Ethernet and wireless are the dominant networking technologies in homes and offices. The availability of inexpensive wireless network gear has relegated phone-line and power-line technologies to niche status; they are most attractive in older homes where adding network cable is impossible and wireless signals are impractical because of distance, building materials, or interference.

In many homes and offices, it's impractical to rely exclusively on one type of network. For example, it might not be feasible to run cables to every location where you want a computer. Yet, a wireless network might not be adequate because the signal can't reach all locations due to the number and type of walls and floors that separate computers. In such a case, you can install two or more networks of different types and use a router or a bridge to connect the disparate networks.

2. Installing and Configuring a Network Adapter

On most systems, you don't need to take any special configuration steps to set up a network adapter, regardless of whether it's for an Ethernet, wireless, HomePNA, or power-line adapter. The Plug and Play code in Windows handles all the work of installing drivers. If you install an internal adapter and Windows includes a signed driver for that adapter, the driver should be installed automatically when Windows detects the adapter. (If Windows cannot find a built-in driver, you'll be prompted to supply the location of the driver files.) For an external adapter connected to a USB or IEEE 1394 port, the driver installs in the same way as one for an internal adapter, and thereafter it loads and unloads dynamically when you attach or remove the adapter.

As with all hardware devices, you can inspect the properties of a network adapter from Devices And Printers or from the Device Manager console.Alternatively, you can view an adapter's properties from Network And Sharing Center, but it takes a few more clicks to get there. Most network adapters include an Advanced tab in the properties dialog box, from which you can configure specialized hardware settings. These settings are invariably hardware-specific, and they can vary dramatically. In general, you should accept the default settings on the Advanced tab of the network adapter's properties dialog box except when you're certain a change is required.

3. Making Connections

On a standard Ethernet network, all computers must be connected via one or more routers, switches, or hubs.

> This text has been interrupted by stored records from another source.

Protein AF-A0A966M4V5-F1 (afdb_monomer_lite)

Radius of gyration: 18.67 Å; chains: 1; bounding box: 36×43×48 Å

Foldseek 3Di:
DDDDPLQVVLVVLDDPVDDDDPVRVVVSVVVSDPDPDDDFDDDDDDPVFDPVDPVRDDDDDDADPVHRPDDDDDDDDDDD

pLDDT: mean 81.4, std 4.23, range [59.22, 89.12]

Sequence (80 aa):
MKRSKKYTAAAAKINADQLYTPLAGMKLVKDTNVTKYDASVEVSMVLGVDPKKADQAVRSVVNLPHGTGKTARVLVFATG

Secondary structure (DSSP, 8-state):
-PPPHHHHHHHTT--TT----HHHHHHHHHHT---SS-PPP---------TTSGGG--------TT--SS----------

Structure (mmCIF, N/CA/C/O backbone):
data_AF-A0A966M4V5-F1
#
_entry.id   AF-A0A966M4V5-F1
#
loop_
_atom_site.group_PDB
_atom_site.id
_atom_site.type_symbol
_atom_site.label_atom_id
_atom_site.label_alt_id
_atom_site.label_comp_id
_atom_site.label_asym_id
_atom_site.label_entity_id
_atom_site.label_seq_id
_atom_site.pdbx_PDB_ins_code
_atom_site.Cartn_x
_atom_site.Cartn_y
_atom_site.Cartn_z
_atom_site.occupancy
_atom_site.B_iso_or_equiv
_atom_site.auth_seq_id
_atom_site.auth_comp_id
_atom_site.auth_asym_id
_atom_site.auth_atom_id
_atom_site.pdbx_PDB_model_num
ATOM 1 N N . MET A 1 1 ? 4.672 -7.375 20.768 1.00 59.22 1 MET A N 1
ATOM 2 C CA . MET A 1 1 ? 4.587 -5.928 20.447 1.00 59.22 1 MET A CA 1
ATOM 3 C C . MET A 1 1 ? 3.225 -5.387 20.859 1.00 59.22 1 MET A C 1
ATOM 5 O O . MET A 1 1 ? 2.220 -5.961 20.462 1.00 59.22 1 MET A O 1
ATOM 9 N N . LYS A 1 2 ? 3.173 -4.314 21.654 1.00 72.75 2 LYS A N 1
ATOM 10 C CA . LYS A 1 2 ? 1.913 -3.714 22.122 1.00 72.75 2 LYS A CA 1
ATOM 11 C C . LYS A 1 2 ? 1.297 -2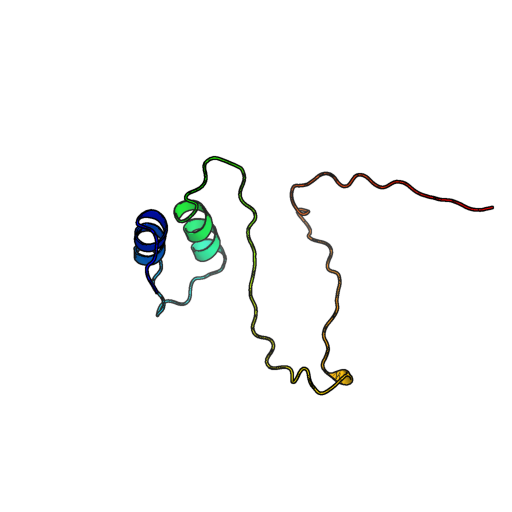.884 20.986 1.00 72.75 2 LYS A C 1
ATOM 13 O O . LYS A 1 2 ? 1.949 -1.982 20.469 1.00 72.75 2 LYS A O 1
ATOM 18 N N . ARG A 1 3 ? 0.077 -3.214 20.559 1.00 79.38 3 ARG A N 1
ATOM 19 C CA . ARG A 1 3 ? -0.648 -2.498 19.491 1.00 79.38 3 ARG A CA 1
ATOM 20 C C . ARG A 1 3 ? -1.682 -1.539 20.091 1.00 79.38 3 ARG A C 1
ATOM 22 O O . ARG A 1 3 ? -2.129 -1.730 21.220 1.00 79.38 3 ARG A O 1
ATOM 29 N N . SER A 1 4 ? -2.040 -0.486 19.355 1.00 83.50 4 SER A N 1
ATOM 30 C CA . SER A 1 4 ? -3.029 0.503 19.803 1.00 83.50 4 SER A CA 1
ATOM 31 C C . SER A 1 4 ? -4.458 -0.057 19.731 1.00 83.50 4 SER A C 1
ATOM 33 O O . SER A 1 4 ? -4.755 -0.898 18.885 1.00 83.50 4 SER A O 1
ATOM 35 N N . LYS A 1 5 ? -5.371 0.447 20.576 1.00 82.44 5 LYS A N 1
ATOM 36 C CA . LYS A 1 5 ? -6.786 0.007 20.609 1.00 82.44 5 LYS A CA 1
ATOM 37 C C . LYS A 1 5 ? -7.491 0.142 19.250 1.00 82.44 5 LYS A C 1
ATOM 39 O O . LYS A 1 5 ? -8.324 -0.676 18.879 1.00 82.44 5 LYS A O 1
ATOM 44 N N . LYS A 1 6 ? -7.132 1.186 18.498 1.00 82.25 6 LYS A N 1
ATOM 45 C CA . LYS A 1 6 ? -7.640 1.456 17.148 1.00 82.25 6 LYS A CA 1
ATOM 46 C C . LYS A 1 6 ? -7.151 0.423 16.131 1.00 82.25 6 LYS A C 1
ATOM 48 O O . LYS A 1 6 ? -7.933 -0.032 15.307 1.00 82.25 6 LYS A O 1
ATOM 53 N N . TYR A 1 7 ? -5.884 0.020 16.232 1.00 82.88 7 TYR A N 1
ATOM 54 C CA . TYR A 1 7 ? -5.309 -1.013 15.374 1.00 82.88 7 TYR A CA 1
ATOM 55 C C . TYR A 1 7 ? -5.968 -2.373 15.613 1.00 82.88 7 TYR A C 1
ATOM 57 O O . TYR A 1 7 ? -6.355 -3.042 14.663 1.00 82.88 7 TYR A O 1
ATOM 65 N N . THR A 1 8 ? -6.152 -2.768 16.875 1.00 82.00 8 THR A N 1
ATOM 66 C CA . THR A 1 8 ? -6.782 -4.055 17.207 1.00 82.00 8 THR A CA 1
ATOM 67 C C . THR A 1 8 ? -8.234 -4.131 16.734 1.00 82.00 8 THR A C 1
ATOM 69 O O . THR A 1 8 ? -8.654 -5.176 16.251 1.00 82.00 8 THR A O 1
ATOM 72 N N . ALA A 1 9 ? -8.986 -3.026 16.806 1.00 82.69 9 ALA A N 1
ATOM 73 C CA . ALA A 1 9 ? -10.362 -2.970 16.311 1.00 82.69 9 ALA A CA 1
ATOM 74 C C . ALA A 1 9 ? -10.453 -3.088 14.779 1.00 82.69 9 ALA A C 1
ATOM 76 O O . ALA A 1 9 ? -11.362 -3.737 14.272 1.00 82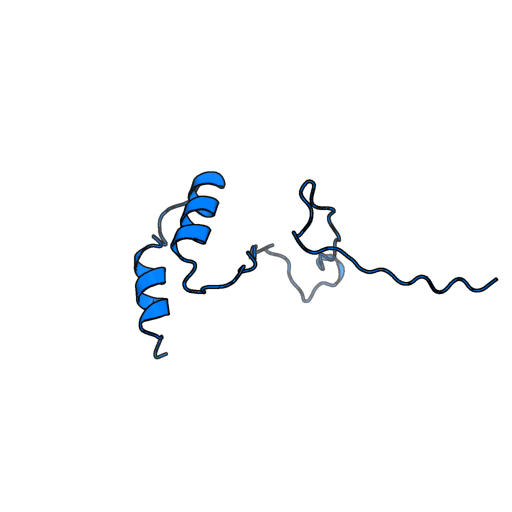.69 9 ALA A O 1
ATOM 77 N N . ALA A 1 10 ? -9.517 -2.482 14.041 1.00 80.75 10 ALA A N 1
ATOM 78 C CA . ALA A 1 10 ? -9.451 -2.628 12.588 1.00 80.75 10 ALA A CA 1
ATOM 79 C C . ALA A 1 10 ? -9.013 -4.044 12.181 1.00 80.75 10 ALA A C 1
ATOM 81 O O . ALA A 1 10 ? -9.621 -4.638 11.298 1.00 80.75 10 ALA A O 1
ATOM 82 N N . ALA A 1 11 ? -8.017 -4.611 12.870 1.00 80.44 11 ALA A N 1
ATOM 83 C CA . ALA A 1 11 ? -7.523 -5.962 12.610 1.00 80.44 11 ALA A CA 1
ATOM 84 C C . ALA A 1 11 ? -8.593 -7.039 12.848 1.00 80.44 11 ALA A C 1
ATOM 86 O O . ALA A 1 11 ? -8.663 -7.992 12.086 1.00 80.44 11 ALA A O 1
ATOM 87 N N . ALA A 1 12 ? -9.468 -6.865 13.844 1.00 82.94 12 ALA A N 1
ATOM 88 C CA . ALA A 1 12 ? -10.563 -7.801 14.114 1.00 82.94 12 ALA A CA 1
ATOM 89 C C . ALA A 1 12 ? -11.598 -7.899 12.975 1.00 82.94 12 ALA A C 1
ATOM 91 O O . ALA A 1 12 ? -12.319 -8.888 12.891 1.00 82.94 12 ALA A O 1
ATOM 92 N N . LYS A 1 13 ? -11.687 -6.886 12.102 1.00 80.56 13 LYS A N 1
ATOM 93 C CA . LYS A 1 13 ? -12.574 -6.908 10.927 1.00 80.56 13 LYS A CA 1
ATOM 94 C C . LYS A 1 13 ? -11.967 -7.655 9.737 1.00 80.56 13 LYS A C 1
ATOM 96 O O . LYS A 1 13 ? -12.679 -7.934 8.777 1.00 80.56 13 LYS A O 1
ATOM 101 N N . ILE A 1 14 ? -10.663 -7.924 9.771 1.00 82.94 14 ILE A N 1
ATOM 102 C CA . ILE A 1 14 ? -9.928 -8.556 8.678 1.00 82.94 14 ILE A CA 1
ATOM 103 C C . ILE A 1 14 ? -9.804 -10.043 8.999 1.00 82.94 14 ILE A C 1
ATOM 105 O O . ILE A 1 14 ? -9.231 -10.415 10.020 1.00 82.94 14 ILE A O 1
ATOM 109 N N . ASN A 1 15 ? -10.322 -10.894 8.118 1.00 82.75 15 ASN A N 1
ATOM 110 C CA . ASN A 1 15 ? -10.127 -12.333 8.208 1.00 82.75 15 ASN A CA 1
ATOM 111 C C . ASN A 1 15 ? -8.880 -12.718 7.402 1.00 82.75 15 ASN A C 1
ATOM 113 O O . ASN A 1 15 ? -8.843 -12.523 6.190 1.00 82.75 15 ASN A O 1
ATOM 117 N N . ALA A 1 16 ? -7.853 -13.230 8.080 1.00 78.75 16 ALA A N 1
ATOM 118 C CA . ALA A 1 16 ? -6.580 -13.583 7.453 1.00 78.75 16 ALA A CA 1
ATOM 119 C C . ALA A 1 16 ? -6.675 -14.821 6.545 1.00 78.75 16 ALA A C 1
ATOM 121 O O . ALA A 1 16 ? -5.911 -14.923 5.589 1.00 78.75 16 ALA A O 1
ATOM 122 N N . ASP A 1 17 ? -7.625 -15.722 6.809 1.00 81.88 17 ASP A N 1
ATOM 123 C CA . ASP A 1 17 ? -7.777 -16.983 6.071 1.00 81.88 17 ASP A CA 1
ATOM 124 C C . ASP A 1 17 ? -8.645 -16.827 4.813 1.00 81.88 17 ASP A C 1
ATOM 126 O O . ASP A 1 17 ? -8.743 -17.736 3.987 1.00 81.88 17 ASP A O 1
ATOM 130 N N . GLN A 1 18 ? -9.292 -15.669 4.648 1.00 84.50 18 GLN A N 1
ATOM 131 C CA . GLN A 1 18 ? -10.180 -15.413 3.525 1.00 84.50 18 GLN A CA 1
ATOM 132 C C . GLN A 1 18 ? -9.454 -14.691 2.388 1.00 84.50 18 GLN A C 1
ATOM 134 O O . GLN A 1 18 ? -8.935 -13.587 2.543 1.00 84.50 18 GLN A O 1
ATOM 139 N N . LEU A 1 19 ? -9.520 -15.275 1.191 1.00 82.50 19 LEU A N 1
ATOM 140 C CA . LEU A 1 19 ? -9.147 -14.584 -0.038 1.00 82.50 19 LEU A CA 1
ATOM 141 C C . LEU A 1 19 ? -10.273 -13.632 -0.450 1.00 82.50 19 LEU A C 1
ATOM 143 O O . LEU A 1 19 ? -11.345 -14.048 -0.895 1.00 82.50 19 LEU A O 1
ATOM 147 N N . TYR A 1 20 ? -10.032 -12.335 -0.290 1.00 86.38 20 TYR A N 1
ATOM 148 C CA . TYR A 1 20 ? -10.966 -11.301 -0.716 1.00 86.38 20 TYR A CA 1
ATOM 149 C C . TYR A 1 20 ? -10.876 -11.071 -2.224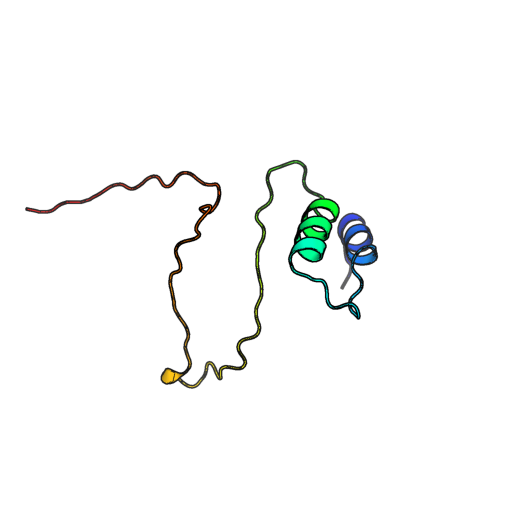 1.00 86.38 20 TYR A C 1
ATOM 151 O O . TYR A 1 20 ? -9.793 -10.918 -2.787 1.00 86.38 20 TYR A O 1
ATOM 159 N N . THR A 1 21 ? -12.030 -10.968 -2.883 1.00 89.12 21 THR A N 1
ATOM 160 C CA . THR A 1 21 ? -12.082 -10.451 -4.254 1.00 89.12 21 THR A CA 1
ATOM 161 C C . THR A 1 21 ? -11.715 -8.962 -4.262 1.00 89.12 21 THR A C 1
ATOM 163 O O . THR A 1 21 ? -11.923 -8.283 -3.251 1.00 89.12 21 THR A O 1
ATOM 166 N N . PRO A 1 22 ? -11.227 -8.400 -5.386 1.00 83.50 22 PRO A N 1
ATOM 167 C CA . PRO A 1 22 ? -10.790 -7.001 -5.437 1.00 83.50 22 PRO A CA 1
ATOM 168 C C . PRO A 1 22 ? -11.848 -6.010 -4.930 1.00 83.50 22 PRO A C 1
ATOM 170 O O . PRO A 1 22 ? -11.544 -5.089 -4.176 1.00 83.50 22 PRO A O 1
ATOM 173 N N . LEU A 1 23 ? -13.119 -6.236 -5.273 1.00 85.38 23 LEU A N 1
ATOM 174 C CA . LEU A 1 23 ? -14.220 -5.363 -4.865 1.00 85.38 23 LEU A CA 1
ATOM 175 C C . LEU A 1 23 ? -14.550 -5.492 -3.369 1.00 85.38 23 LEU A C 1
ATOM 177 O O . LEU A 1 23 ? -14.842 -4.488 -2.717 1.00 85.38 23 LEU A O 1
ATOM 181 N N . ALA A 1 24 ? -14.480 -6.705 -2.815 1.00 83.38 24 ALA A N 1
ATOM 182 C CA . ALA A 1 24 ? -14.647 -6.927 -1.381 1.00 83.38 24 ALA A CA 1
ATOM 183 C C . ALA A 1 24 ? -13.489 -6.307 -0.581 1.00 83.38 24 ALA A C 1
ATOM 185 O O . ALA A 1 24 ? -13.729 -5.642 0.427 1.00 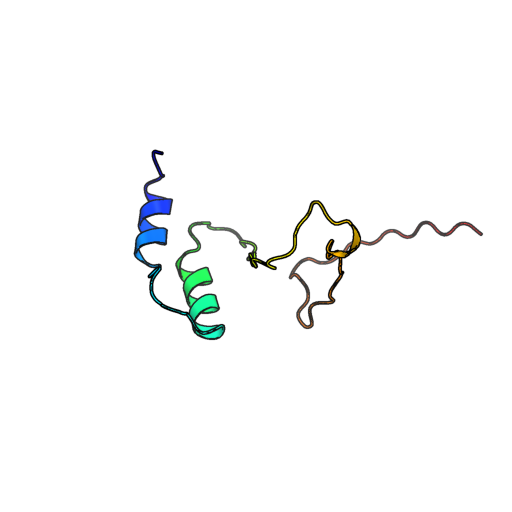83.38 24 ALA A O 1
ATOM 186 N N . GLY A 1 25 ? -12.256 -6.434 -1.083 1.00 84.31 25 GLY A N 1
ATOM 187 C CA . GLY A 1 25 ? -11.071 -5.805 -0.501 1.00 84.31 25 GLY A CA 1
ATOM 188 C C . GLY A 1 25 ? -11.190 -4.281 -0.456 1.00 84.31 25 GLY A C 1
ATOM 189 O O . GLY A 1 25 ? -10.978 -3.679 0.592 1.00 84.31 25 GLY A O 1
ATOM 190 N N . MET A 1 26 ? -11.636 -3.648 -1.546 1.00 84.19 26 MET A N 1
ATOM 191 C CA . MET A 1 26 ? -11.819 -2.190 -1.585 1.00 84.19 26 MET A CA 1
ATOM 192 C C . MET A 1 26 ? -12.868 -1.673 -0.590 1.00 84.19 26 MET A C 1
ATOM 194 O O . MET A 1 26 ? -12.718 -0.567 -0.070 1.00 84.19 26 MET A O 1
ATOM 198 N N . LYS A 1 27 ? -13.923 -2.449 -0.306 1.00 85.25 27 LYS A N 1
ATOM 199 C CA . LYS A 1 27 ? -14.892 -2.106 0.749 1.00 85.25 27 LYS A CA 1
ATOM 200 C C . LYS A 1 27 ? -14.248 -2.205 2.132 1.00 85.25 27 LYS A C 1
ATOM 202 O O . LYS A 1 27 ? -14.304 -1.250 2.900 1.00 85.25 27 LYS A O 1
ATOM 207 N N . LEU A 1 28 ? -13.539 -3.302 2.395 1.00 84.56 28 LEU A N 1
ATOM 208 C CA . LEU A 1 28 ? -12.856 -3.529 3.668 1.00 84.56 28 LEU A CA 1
ATOM 209 C C . LEU A 1 28 ? -11.806 -2.445 3.971 1.00 84.56 28 LEU A C 1
ATOM 211 O O . LEU A 1 28 ? -11.700 -1.988 5.108 1.00 84.56 28 LEU A O 1
ATOM 215 N N . VAL A 1 29 ? -11.065 -1.984 2.959 1.00 85.25 29 VAL A N 1
ATOM 216 C CA . VAL A 1 29 ? -10.075 -0.900 3.102 1.00 85.25 29 VAL A CA 1
ATOM 217 C C . VAL A 1 29 ? -10.733 0.414 3.540 1.00 85.25 29 VAL A C 1
ATOM 219 O O . VAL A 1 29 ? -10.174 1.140 4.360 1.00 85.25 29 VAL A O 1
ATOM 222 N N . LYS A 1 30 ? -11.947 0.710 3.060 1.00 82.88 30 LYS A N 1
ATOM 223 C CA . LYS A 1 30 ? -12.705 1.892 3.503 1.00 82.88 30 LYS A CA 1
ATOM 224 C C . LYS A 1 30 ? -13.197 1.744 4.946 1.00 82.88 30 LYS A C 1
ATOM 226 O O . LYS A 1 30 ? -13.079 2.688 5.720 1.00 82.88 30 LYS A O 1
ATOM 231 N N . ASP A 1 31 ? -13.662 0.557 5.332 1.00 82.50 31 ASP A N 1
ATOM 232 C CA . ASP A 1 31 ? -14.223 0.285 6.670 1.00 82.50 31 ASP A CA 1
ATOM 233 C C . ASP A 1 31 ? -13.170 0.142 7.783 1.00 82.50 31 ASP A C 1
ATOM 235 O O . ASP A 1 31 ? -13.477 0.234 8.983 1.00 82.50 31 ASP A O 1
ATOM 239 N N . THR A 1 32 ? -11.927 -0.136 7.389 1.00 83.19 32 THR A N 1
ATOM 240 C CA . THR A 1 32 ? -10.760 -0.241 8.277 1.00 83.19 32 THR A CA 1
ATOM 241 C C . THR A 1 32 ? -9.997 1.075 8.396 1.00 83.19 32 THR A C 1
ATOM 243 O O . THR A 1 32 ? -9.097 1.180 9.234 1.00 83.19 32 THR A O 1
ATOM 246 N N . ASN A 1 33 ? -10.386 2.103 7.636 1.00 81.62 33 ASN A N 1
ATOM 247 C CA . ASN A 1 33 ? -9.811 3.427 7.769 1.00 81.62 33 ASN A CA 1
ATOM 248 C C . ASN A 1 33 ? -10.209 4.055 9.116 1.00 81.62 33 ASN A C 1
ATOM 250 O O . ASN A 1 33 ? -11.374 4.353 9.374 1.00 81.62 33 ASN A O 1
ATOM 254 N N . VAL A 1 34 ? -9.223 4.265 9.989 1.00 80.44 34 VAL A N 1
ATOM 255 C CA . VAL A 1 34 ? -9.430 4.858 11.321 1.00 80.44 34 VAL A CA 1
ATOM 256 C C . VAL A 1 34 ? -9.119 6.362 11.340 1.00 80.44 34 VAL A C 1
ATOM 258 O O . VAL A 1 34 ? -9.255 7.016 12.383 1.00 80.44 34 VAL A O 1
ATOM 261 N N . THR A 1 35 ? -8.662 6.925 10.218 1.00 82.88 35 THR A N 1
ATOM 262 C CA . THR A 1 35 ? -8.291 8.339 10.110 1.00 82.88 35 THR A CA 1
ATOM 263 C C . THR A 1 35 ? -9.462 9.189 9.630 1.00 82.88 35 THR A C 1
ATOM 265 O O . THR A 1 35 ? -10.332 8.729 8.903 1.00 82.88 35 THR A O 1
ATOM 268 N N . LYS A 1 36 ? -9.487 10.459 10.050 1.00 79.44 36 LYS A N 1
ATOM 269 C CA . LYS A 1 36 ? -10.542 11.422 9.679 1.00 79.44 36 LYS A CA 1
ATOM 270 C C . LYS A 1 36 ? -10.273 12.161 8.361 1.00 79.44 36 LYS A C 1
ATOM 272 O O . LYS A 1 36 ? -11.128 12.912 7.918 1.00 79.44 36 LYS A O 1
ATOM 277 N N . TYR A 1 37 ? -9.078 12.008 7.797 1.00 83.25 37 TYR A N 1
ATOM 278 C CA . TYR A 1 37 ? -8.639 12.645 6.556 1.00 83.25 37 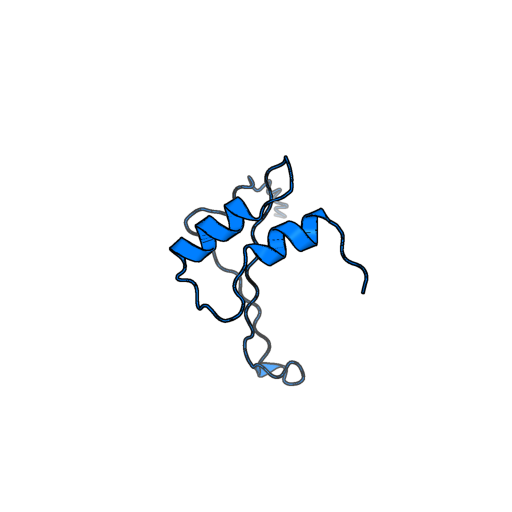TYR A CA 1
ATOM 279 C C . TYR A 1 37 ? -8.574 11.623 5.415 1.00 83.25 37 TYR A C 1
ATOM 281 O O . TYR A 1 37 ? -8.629 10.413 5.664 1.00 83.25 37 TYR A O 1
ATOM 289 N N . ASP A 1 38 ? -8.397 12.122 4.188 1.00 79.38 38 ASP A N 1
ATOM 290 C CA . ASP A 1 38 ? -8.244 11.308 2.980 1.00 79.38 38 ASP A CA 1
ATOM 291 C C . ASP A 1 38 ? -6.973 10.454 3.047 1.00 79.38 38 ASP A C 1
ATOM 293 O O . ASP A 1 38 ? -5.849 10.913 2.825 1.00 79.38 38 ASP A O 1
ATOM 297 N N . ALA A 1 39 ? -7.164 9.187 3.407 1.00 82.81 39 ALA A N 1
ATOM 298 C CA . ALA A 1 39 ? -6.098 8.208 3.506 1.00 82.81 39 ALA A CA 1
ATOM 299 C C . ALA A 1 39 ? -5.686 7.701 2.117 1.00 82.81 39 ALA A C 1
ATOM 301 O O . ALA A 1 39 ? -6.505 7.575 1.207 1.00 82.81 39 ALA A O 1
ATOM 302 N N . SER A 1 40 ? -4.402 7.377 1.966 1.00 83.50 40 SER A N 1
ATOM 303 C CA . SER A 1 40 ? -3.886 6.699 0.773 1.00 83.50 40 SER A CA 1
ATOM 304 C C . SER A 1 40 ? -4.000 5.184 0.936 1.00 83.50 40 SER A C 1
ATOM 306 O O . SER A 1 40 ? -3.816 4.659 2.033 1.00 83.50 40 SER A O 1
ATOM 308 N N . VAL A 1 41 ? -4.309 4.493 -0.160 1.00 84.56 41 VAL A N 1
ATOM 309 C CA . VAL A 1 41 ? -4.346 3.028 -0.214 1.00 84.56 41 VAL A CA 1
ATOM 310 C C . VAL A 1 41 ? -3.061 2.539 -0.865 1.00 84.56 41 VAL A C 1
ATOM 312 O O . VAL A 1 41 ? -2.702 3.001 -1.947 1.00 84.56 41 VAL A O 1
ATOM 315 N N . GLU A 1 42 ? -2.389 1.598 -0.212 1.00 82.31 42 GLU A N 1
ATOM 316 C CA . GLU A 1 42 ? -1.176 0.954 -0.710 1.00 82.31 42 GLU A CA 1
ATOM 317 C C . GLU A 1 42 ? -1.447 -0.524 -0.996 1.00 82.31 42 GLU A C 1
ATOM 319 O O . GLU A 1 42 ? -2.260 -1.164 -0.325 1.00 82.31 42 GLU A O 1
ATOM 324 N N . VAL A 1 43 ? -0.762 -1.066 -2.004 1.00 83.12 43 VAL A N 1
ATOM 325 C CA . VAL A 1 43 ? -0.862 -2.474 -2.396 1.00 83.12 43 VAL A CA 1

If you're going to connect your network to a broadband internet service, you should use a router or residential gateway as the primary hub. Most such products designed for use in homes and small offices combine a router and hub; in this type of device, you connect your external DSL or cable modem to the internet connector (often labeled as wide area network, or WAN) on the router and then connect each computer on the network to a port on the local area network (LAN) side.

If you use a dial-up connection for internet service, you can use any type of hub to connect your computers.

On wireless networks, a wireless access point typically serves as a hub.

You must be able to run a cable from the hub to each computer on your network. It's not always feasible to make a direct connection from each computer or other networked device to the central hub. (Furthermore, the central hub might not have enough ports to connect all devices.) To make additional connections in an Ethernet network, use another hub or switch.

Figure 1 shows a schematic diagram of a typical network in a home or small business. This network includes both wired and wireless segments.

Figure 1. The residential gateway device can also provide the functionality of a cable modem, wireless access point, or both, eliminating the need to have separate devices.